Secret box truck festival comes to SF

lappin-box-truck.jpg

When I was at Maker Faire New York in September, a stranger asked me to follow him to a parking lot and get into the back of a white truck. I did as he said, and was surprised to see an Asian noodle restaurant inside. There were two rows of seats and tables, menus, a waitress, and a small kitchen with a chef preparing bowls of udon and Hong Kong style noodles.

I sat down, ordered a bowl of ramen and tea, and asked what was going on. They told me that the truck was part of the Lost Horizon Night Market, a loosely organized group of people who rent out 20-30 box trucks every few months and hold a magical event.

Each truck has a different theme.

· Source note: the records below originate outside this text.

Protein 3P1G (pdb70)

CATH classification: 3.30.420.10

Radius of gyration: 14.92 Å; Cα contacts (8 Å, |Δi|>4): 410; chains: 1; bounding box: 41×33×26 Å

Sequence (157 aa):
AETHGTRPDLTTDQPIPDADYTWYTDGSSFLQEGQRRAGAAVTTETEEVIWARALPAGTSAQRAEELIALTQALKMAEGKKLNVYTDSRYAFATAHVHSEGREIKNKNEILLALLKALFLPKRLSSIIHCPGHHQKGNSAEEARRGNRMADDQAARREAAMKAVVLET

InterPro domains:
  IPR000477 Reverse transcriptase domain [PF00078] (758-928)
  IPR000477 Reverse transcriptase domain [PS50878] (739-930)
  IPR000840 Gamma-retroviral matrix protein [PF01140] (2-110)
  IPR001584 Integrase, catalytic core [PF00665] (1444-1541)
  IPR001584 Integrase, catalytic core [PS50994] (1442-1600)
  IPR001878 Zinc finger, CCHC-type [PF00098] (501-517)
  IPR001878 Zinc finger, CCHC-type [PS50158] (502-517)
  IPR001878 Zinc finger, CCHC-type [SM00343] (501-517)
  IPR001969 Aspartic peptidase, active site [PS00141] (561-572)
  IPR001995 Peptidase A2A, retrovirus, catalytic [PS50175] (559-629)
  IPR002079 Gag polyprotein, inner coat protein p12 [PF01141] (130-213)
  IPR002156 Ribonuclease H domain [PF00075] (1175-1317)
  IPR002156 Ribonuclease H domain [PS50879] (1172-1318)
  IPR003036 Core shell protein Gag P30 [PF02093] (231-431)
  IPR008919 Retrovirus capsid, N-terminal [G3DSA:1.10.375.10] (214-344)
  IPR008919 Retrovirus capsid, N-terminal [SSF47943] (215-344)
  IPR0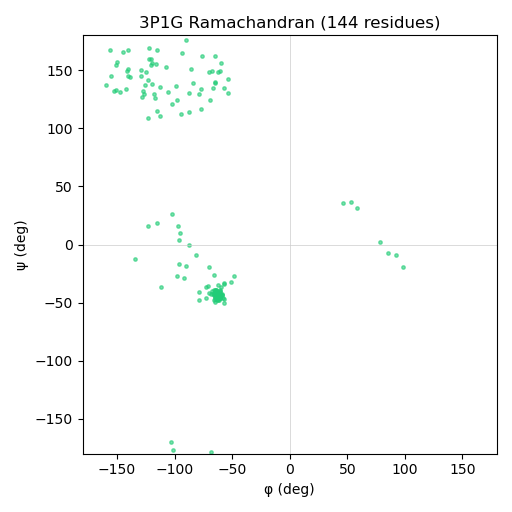10999 Retroviral matrix protein [SSF47836] (1-103)
  IPR012337 Ribonuclease H-like superfamily [SSF53098] (1176-1319)
  IPR012337 Ribonuclease H-like superfamily [SSF53098] (1440-1599)
  IPR018061 Retropepsins [PF00077] (547-638)

GO terms:
  GO:0042802 identical protein binding (F, IPI)

B-factor: mean 28.24, std 13.04, range [12.8, 76.07]

Organism: Xenotropic MuLV-related virus (isolate VP62) (NCBI:txid373193)

Structure (mmCIF, N/CA/C/O backbone):
data_3P1G
#
_entry.id   3P1G
#
_cell.length_a   37.530
_cell.length_b   37.530
_cell.length_c   100.720
_cell.angle_alpha   90.00
_cell.angle_beta   90.00
_cell.angle_gamma   90.00
#
_symmetry.space_group_name_H-M   'P 41'
#
loop_
_entity.id
_entity.type
_entity.pdbx_description
1 polymer 'Xenotropic Murine Leukemia Virus-Related Virus (XMRV) RNase H Domain'
2 non-polymer 'MAGNESIUM ION'
3 water water
#
loop_
_atom_site.group_PDB
_atom_site.id
_atom_site.type_symbol
_atom_site.label_atom_id
_atom_site.label_alt_id
_atom_site.label_comp_id
_atom_site.label_asym_id
_atom_site.label_entity_id
_atom_site.label_seq_id
_atom_site.pdbx_PDB_ins_code
_atom_site.Cartn_x
_atom_site.Cartn_y
_atom_site.Cartn_z
_atom_site.occupancy
_atom_site.B_iso_or_equiv
_atom_site.auth_seq_id
_atom_site.auth_comp_id
_atom_site.auth_asym_id
_atom_site.auth_atom_id
_atom_site.pdbx_PDB_model_num
ATOM 1 N N . ALA A 1 5 ? 11.392 1.741 35.659 1.00 62.74 500 ALA A N 1
ATOM 2 C CA . ALA A 1 5 ? 11.173 0.359 35.248 1.00 62.14 500 ALA A CA 1
ATOM 3 C C . ALA A 1 5 ? 10.828 -0.520 36.446 1.00 60.72 500 ALA A C 1
ATOM 4 O O . ALA A 1 5 ? 11.567 -0.560 37.432 1.00 61.06 500 ALA A O 1
ATOM 6 N N . GLU A 1 6 ? 9.702 -1.223 36.355 1.00 57.21 501 GLU A N 1
ATOM 7 C CA . GLU A 1 6 ? 9.242 -2.087 37.440 1.00 53.47 501 GLU A CA 1
ATOM 8 C C . GLU A 1 6 ? 10.266 -3.167 37.764 1.00 52.35 501 GLU A C 1
ATOM 9 O O . GLU A 1 6 ? 11.090 -3.522 36.921 1.00 51.91 501 GLU A O 1
ATOM 15 N N . THR A 1 7 ? 10.221 -3.678 38.991 1.00 50.55 502 THR A N 1
ATOM 16 C CA . THR A 1 7 ? 11.157 -4.713 39.418 1.00 48.67 502 THR A CA 1
ATOM 17 C C . THR A 1 7 ? 10.420 -5.977 39.853 1.00 44.46 502 THR A C 1
ATOM 18 O O . THR A 1 7 ? 9.233 -5.935 40.184 1.00 43.39 502 THR A O 1
ATOM 22 N N . HIS A 1 8 ? 11.138 -7.096 39.857 1.00 37.50 503 HIS A N 1
ATOM 23 C CA . HIS A 1 8 ? 10.559 -8.392 40.191 1.00 31.05 503 HIS A CA 1
ATOM 24 C C . HIS A 1 8 ? 9.325 -8.662 39.333 1.00 27.66 503 HIS A C 1
ATOM 25 O O . HIS A 1 8 ? 8.359 -9.245 39.802 1.00 26.44 503 HIS A O 1
ATOM 32 N N . GLY A 1 9 ? 9.364 -8.230 38.073 1.00 27.09 504 GLY A N 1
ATOM 33 C CA . GLY A 1 9 ? 8.282 -8.492 37.135 1.00 25.94 504 GLY A CA 1
ATOM 34 C C . GLY A 1 9 ? 8.616 -9.601 36.156 1.00 25.73 504 GLY A C 1
ATOM 35 O O . GLY A 1 9 ? 9.617 -10.301 36.316 1.00 26.32 504 GLY A O 1
ATOM 36 N N . THR A 1 10 ? 7.779 -9.770 35.135 1.00 21.68 505 THR A N 1
ATOM 37 C CA . THR A 1 10 ? 8.014 -10.794 34.128 1.00 22.50 505 THR A CA 1
ATOM 38 C C . THR A 1 10 ? 8.367 -10.217 32.767 1.00 22.54 505 THR A C 1
ATOM 39 O O . THR A 1 10 ? 9.283 -10.699 32.089 1.00 22.73 505 THR A O 1
ATOM 43 N N . ARG A 1 11 ? 7.735 -9.097 32.428 1.00 19.55 506 ARG A N 1
ATOM 44 C CA . ARG A 1 11 ? 8.071 -8.422 31.181 1.00 18.30 506 ARG A CA 1
ATOM 45 C C . ARG A 1 11 ? 8.722 -7.123 31.643 1.00 18.57 506 ARG A C 1
ATOM 46 O O . ARG A 1 11 ? 8.060 -6.253 32.210 1.00 19.26 506 ARG A O 1
ATOM 54 N N . PRO A 1 12 ? 10.039 -6.996 31.427 1.00 18.94 507 PRO A N 1
ATOM 55 C CA . PRO A 1 12 ? 10.777 -5.864 31.991 1.00 20.44 507 PRO A CA 1
ATOM 56 C C . PRO A 1 12 ? 10.265 -4.471 31.601 1.00 22.14 507 PRO A C 1
ATOM 57 O O . PRO A 1 12 ? 10.348 -3.562 32.430 1.00 23.12 507 PRO A O 1
ATOM 61 N N . ASP A 1 13 ? 9.726 -4.297 30.396 1.00 19.18 508 ASP A N 1
ATOM 62 C CA . ASP A 1 13 ? 9.274 -2.960 29.980 1.00 20.42 508 ASP A CA 1
ATOM 63 C C . ASP A 1 13 ? 7.773 -2.686 30.201 1.00 20.78 508 ASP A C 1
ATOM 64 O O . ASP A 1 13 ? 7.234 -1.670 29.737 1.00 22.14 508 ASP A O 1
ATOM 69 N N . LEU A 1 14 ? 7.105 -3.581 30.920 1.00 19.98 509 LEU A N 1
ATOM 70 C CA . LEU A 1 14 ? 5.697 -3.388 31.249 1.00 18.29 509 LEU A CA 1
ATOM 71 C C . LEU A 1 14 ? 5.553 -2.195 32.183 1.00 19.98 509 LEU A C 1
ATOM 72 O O . LEU A 1 14 ? 6.311 -2.058 33.145 1.00 23.07 509 LEU A O 1
ATOM 77 N N . THR A 1 15 ? 4.583 -1.330 31.904 1.00 19.12 510 THR A N 1
ATOM 78 C CA A THR A 1 15 ? 4.275 -0.190 32.765 0.52 19.87 510 THR A CA 1
ATOM 79 C CA B THR A 1 15 ? 4.297 -0.232 32.814 0.48 20.12 510 THR A CA 1
ATOM 80 C C . THR A 1 15 ? 2.827 -0.271 33.247 1.00 18.01 510 THR A C 1
ATOM 81 O O . THR A 1 15 ? 2.064 -1.114 32.786 1.00 17.49 510 THR A O 1
ATOM 88 N N . ASP A 1 16 ? 2.452 0.612 34.168 1.00 19.80 511 ASP A N 1
ATOM 89 C CA . ASP A 1 16 ? 1.089 0.624 34.706 1.00 19.45 511 ASP A CA 1
ATOM 90 C C . ASP A 1 16 ? 0.407 1.970 34.530 1.00 19.86 511 ASP A C 1
ATOM 91 O O . ASP A 1 16 ? -0.616 2.246 35.155 1.00 22.32 511 ASP A O 1
ATOM 96 N N . GLN A 1 17 ? 0.974 2.802 33.664 1.00 24.59 512 GLN A N 1
ATOM 97 C CA . GLN A 1 17 ? 0.359 4.072 33.301 1.00 28.14 512 GLN A CA 1
ATOM 98 C C . GLN A 1 17 ? 0.220 4.121 31.786 1.00 27.40 512 GLN A C 1
ATOM 99 O O . GLN A 1 17 ? 1.038 3.553 31.070 1.00 25.23 512 GLN A O 1
ATOM 105 N N . PRO A 1 18 ? -0.818 4.802 31.294 1.00 28.49 513 PRO A N 1
ATOM 106 C CA . PRO A 1 18 ? -1.078 4.812 29.851 1.00 28.27 513 PRO A CA 1
ATOM 107 C C . PRO A 1 18 ? 0.114 5.322 29.048 1.00 28.51 513 PRO A C 1
ATOM 108 O O . PRO A 1 18 ? 0.716 6.338 29.405 1.00 28.93 513 PRO A O 1
ATOM 112 N N . ILE A 1 19 ? 0.445 4.619 27.971 1.00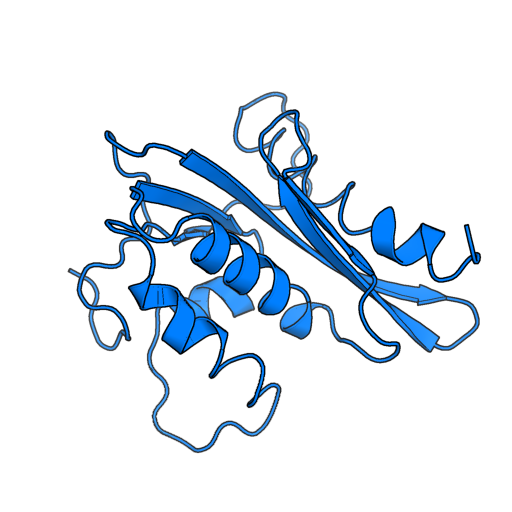 27.47 514 ILE A N 1
ATOM 113 C CA . ILE A 1 19 ? 1.483 5.068 27.053 1.00 30.57 514 ILE A CA 1
ATOM 114 C C . ILE A 1 19 ? 0.849 5.992 26.017 1.00 32.21 514 ILE A C 1
ATOM 115 O O . ILE A 1 19 ? -0.179 5.663 25.432 1.00 32.63 514 ILE A O 1
ATOM 120 N N . PRO A 1 20 ? 1.454 7.168 25.804 1.00 34.00 515 PRO A N 1
ATOM 121 C CA . PRO A 1 20 ? 0.922 8.206 24.914 1.00 35.44 515 PRO A CA 1
ATOM 122 C C . PRO A 1 20 ? 0.694 7.727 23.483 1.00 35.65 515 PRO A C 1
ATOM 123 O O . PRO A 1 20 ? -0.243 8.179 22.824 1.00 38.34 515 PRO A O 1
ATOM 127 N N . ASP A 1 21 ? 1.546 6.826 23.012 1.00 35.25 516 ASP A N 1
ATOM 128 C CA . ASP A 1 21 ? 1.540 6.426 21.610 1.00 35.03 516 ASP A CA 1
ATOM 129 C C . ASP A 1 21 ? 0.866 5.076 21.384 1.00 30.70 516 ASP A C 1
ATOM 130 O O . ASP A 1 21 ? 1.165 4.384 20.418 1.00 29.52 516 ASP A O 1
ATOM 135 N N . ALA A 1 22 ? -0.049 4.704 22.272 1.00 26.38 517 ALA A N 1
ATOM 136 C CA . ALA A 1 22 ? -0.754 3.438 22.127 1.00 22.22 517 ALA A CA 1
ATOM 137 C C . ALA A 1 22 ? -1.625 3.436 20.883 1.00 21.08 517 ALA A C 1
ATOM 138 O O . ALA A 1 22 ? -2.283 4.438 20.573 1.00 21.67 517 ALA A O 1
ATOM 140 N N . ASP A 1 23 ? -1.630 2.307 20.182 1.00 19.36 518 ASP A N 1
ATOM 141 C CA . ASP A 1 23 ? -2.585 2.078 19.101 1.00 19.57 518 ASP A CA 1
ATOM 142 C C . ASP A 1 23 ? -3.964 1.834 19.694 1.00 18.14 518 ASP A C 1
ATOM 143 O O . ASP A 1 23 ? -4.954 2.409 19.237 1.00 20.93 518 ASP A O 1
ATOM 148 N N . TYR A 1 24 ? -4.020 0.984 20.724 1.00 17.73 519 TYR A N 1
ATOM 149 C CA . TYR A 1 24 ? -5.288 0.508 21.256 1.00 17.26 519 TYR A CA 1
ATOM 150 C C . TYR A 1 24 ? -5.406 0.816 22.733 1.00 17.39 519 TYR A C 1
ATOM 151 O O . TYR A 1 24 ? -4.437 0.712 23.480 1.00 17.37 519 TYR A O 1
ATOM 160 N N . THR A 1 25 ? -6.611 1.189 23.134 1.00 17.73 520 THR A N 1
ATOM 161 C CA . THR A 1 25 ? -6.965 1.338 24.532 1.00 17.45 520 THR A CA 1
ATOM 162 C C . THR A 1 25 ? -8.163 0.442 24.794 1.00 16.20 520 THR A C 1
ATOM 163 O O . THR A 1 25 ? -9.287 0.718 24.333 1.00 17.30 520 THR A O 1
ATOM 167 N N . TRP A 1 26 ? -7.915 -0.637 25.533 1.00 15.84 521 TRP A N 1
ATOM 168 C CA . TRP A 1 26 ? -8.922 -1.668 25.738 1.00 14.93 521 TRP A CA 1
ATOM 169 C C . TRP A 1 26 ? -9.215 -1.879 27.213 1.00 13.99 521 TRP A C 1
ATOM 170 O O . TRP A 1 26 ? -8.407 -1.535 28.078 1.00 14.95 521 TRP A O 1
ATOM 181 N N . TYR A 1 27 ? -10.380 -2.459 27.476 1.00 13.30 522 TYR A N 1
ATOM 182 C CA . TYR A 1 27 ? -10.852 -2.728 28.833 1.00 13.15 522 TYR A CA 1
ATOM 183 C C . TYR A 1 27 ? -11.193 -4.197 28.939 1.00 13.53 522 TYR A C 1
ATOM 184 O O . TYR A 1 27 ? -11.799 -4.768 28.033 1.00 14.81 522 TYR A O 1
ATOM 193 N N . THR A 1 28 ? -10.806 -4.821 30.039 1.00 15.15 523 THR A N 1
ATOM 194 C CA . THR A 1 28 ? -11.099 -6.235 30.209 1.00 15.19 523 THR A CA 1
ATOM 195 C C . THR A 1 28 ? -11.937 -6.472 31.451 1.00 15.31 523 THR A C 1
ATOM 196 O O . THR A 1 28 ? -11.896 -5.694 32.412 1.00 19.80 523 THR A O 1
ATOM 200 N N . ASP A 1 29 ? -12.690 -7.565 31.437 1.00 15.48 524 ASP A N 1
ATOM 201 C CA . ASP A 1 29 ? -13.435 -7.972 32.615 1.00 16.40 524 ASP A CA 1
ATOM 202 C C . ASP A 1 29 ? -13.693 -9.464 32.592 1.00 16.63 524 ASP A C 1
ATOM 203 O O . ASP A 1 29 ? -13.884 -10.059 31.527 1.00 16.70 524 ASP A O 1
ATOM 208 N N . GLY A 1 30 ? -13.669 -10.066 33.776 1.00 17.42 525 GLY A N 1
ATOM 209 C CA . GLY A 1 30 ? -14.118 -11.430 33.967 1.00 17.85 525 GLY A CA 1
ATOM 210 C C . GLY A 1 30 ? -15.295 -11.394 34.918 1.00 21.58 525 GLY A C 1
ATOM 211 O O . GLY A 1 30 ? -15.220 -10.758 35.975 1.00 24.13 525 GLY A O 1
ATOM 212 N N . SER A 1 31 ? -16.383 -12.053 34.528 1.00 20.16 526 SER A N 1
ATOM 213 C CA . SER A 1 31 ? -17.606 -12.113 35.327 1.00 21.93 526 SER A CA 1
ATOM 214 C C . SER A 1 31 ? -17.817 -13.541 35.822 1.00 22.38 526 SER A C 1
ATOM 215 O O . SER A 1 31 ? -17.630 -14.486 35.071 1.00 23.41 526 SER A O 1
ATOM 218 N N . SER A 1 32 ? -18.165 -13.692 37.097 1.00 21.03 527 SER A N 1
ATOM 219 C CA . SER A 1 32 ? -18.481 -14.998 37.660 1.00 24.11 527 SER A CA 1
ATOM 220 C C . SER A 1 32 ? -19.631 -14.855 38.654 1.00 24.07 527 SER A C 1
ATOM 221 O O . SER A 1 32 ? -19.640 -13.948 39.487 1.00 27.07 527 SER A O 1
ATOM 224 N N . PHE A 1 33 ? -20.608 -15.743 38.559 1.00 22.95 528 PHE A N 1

In addition to the restaurant truck, there has been a rocking chair truck, a shooting gallery truck, a Japanese soaking bath truck, a dancing truck, and a stripper truck (I'll save you a Google search; here's a photo).

The Lost Horizon has been branching out of New York, and recently celebrated in San Francisco. Todd Lappin of Telstar Logistics went and took some excellent photos. He writes:

Here's an unusual formula for a very unique night in the Big City:

25 Cargo Trucks + 200 Amateur Artists + (Burning Man - RV Park) + Foggy Darkness + An Industrial Part of Town = Box Truck Night Market

Got that?

If math class is too hard, here's the version for poets: Last weekend in San Francisco, an unusual event took place. On the city's southern waterfront, a colorful collective of interactive artists amassed a fleet of 25+ box trucks, ranging from small step vans, to medium-duty rental trucks, to a 53' freight trailer. For four hours on a misty winter night, each box truck was transformed into an elaborate event space.

A Box Truck Is Just a Room on Wheels: Scenes from San Francisco's (Secret) Lost Horizon Night Market

UPDATE: See also Jessica Bruder's article, which appeared on Laughing Squid.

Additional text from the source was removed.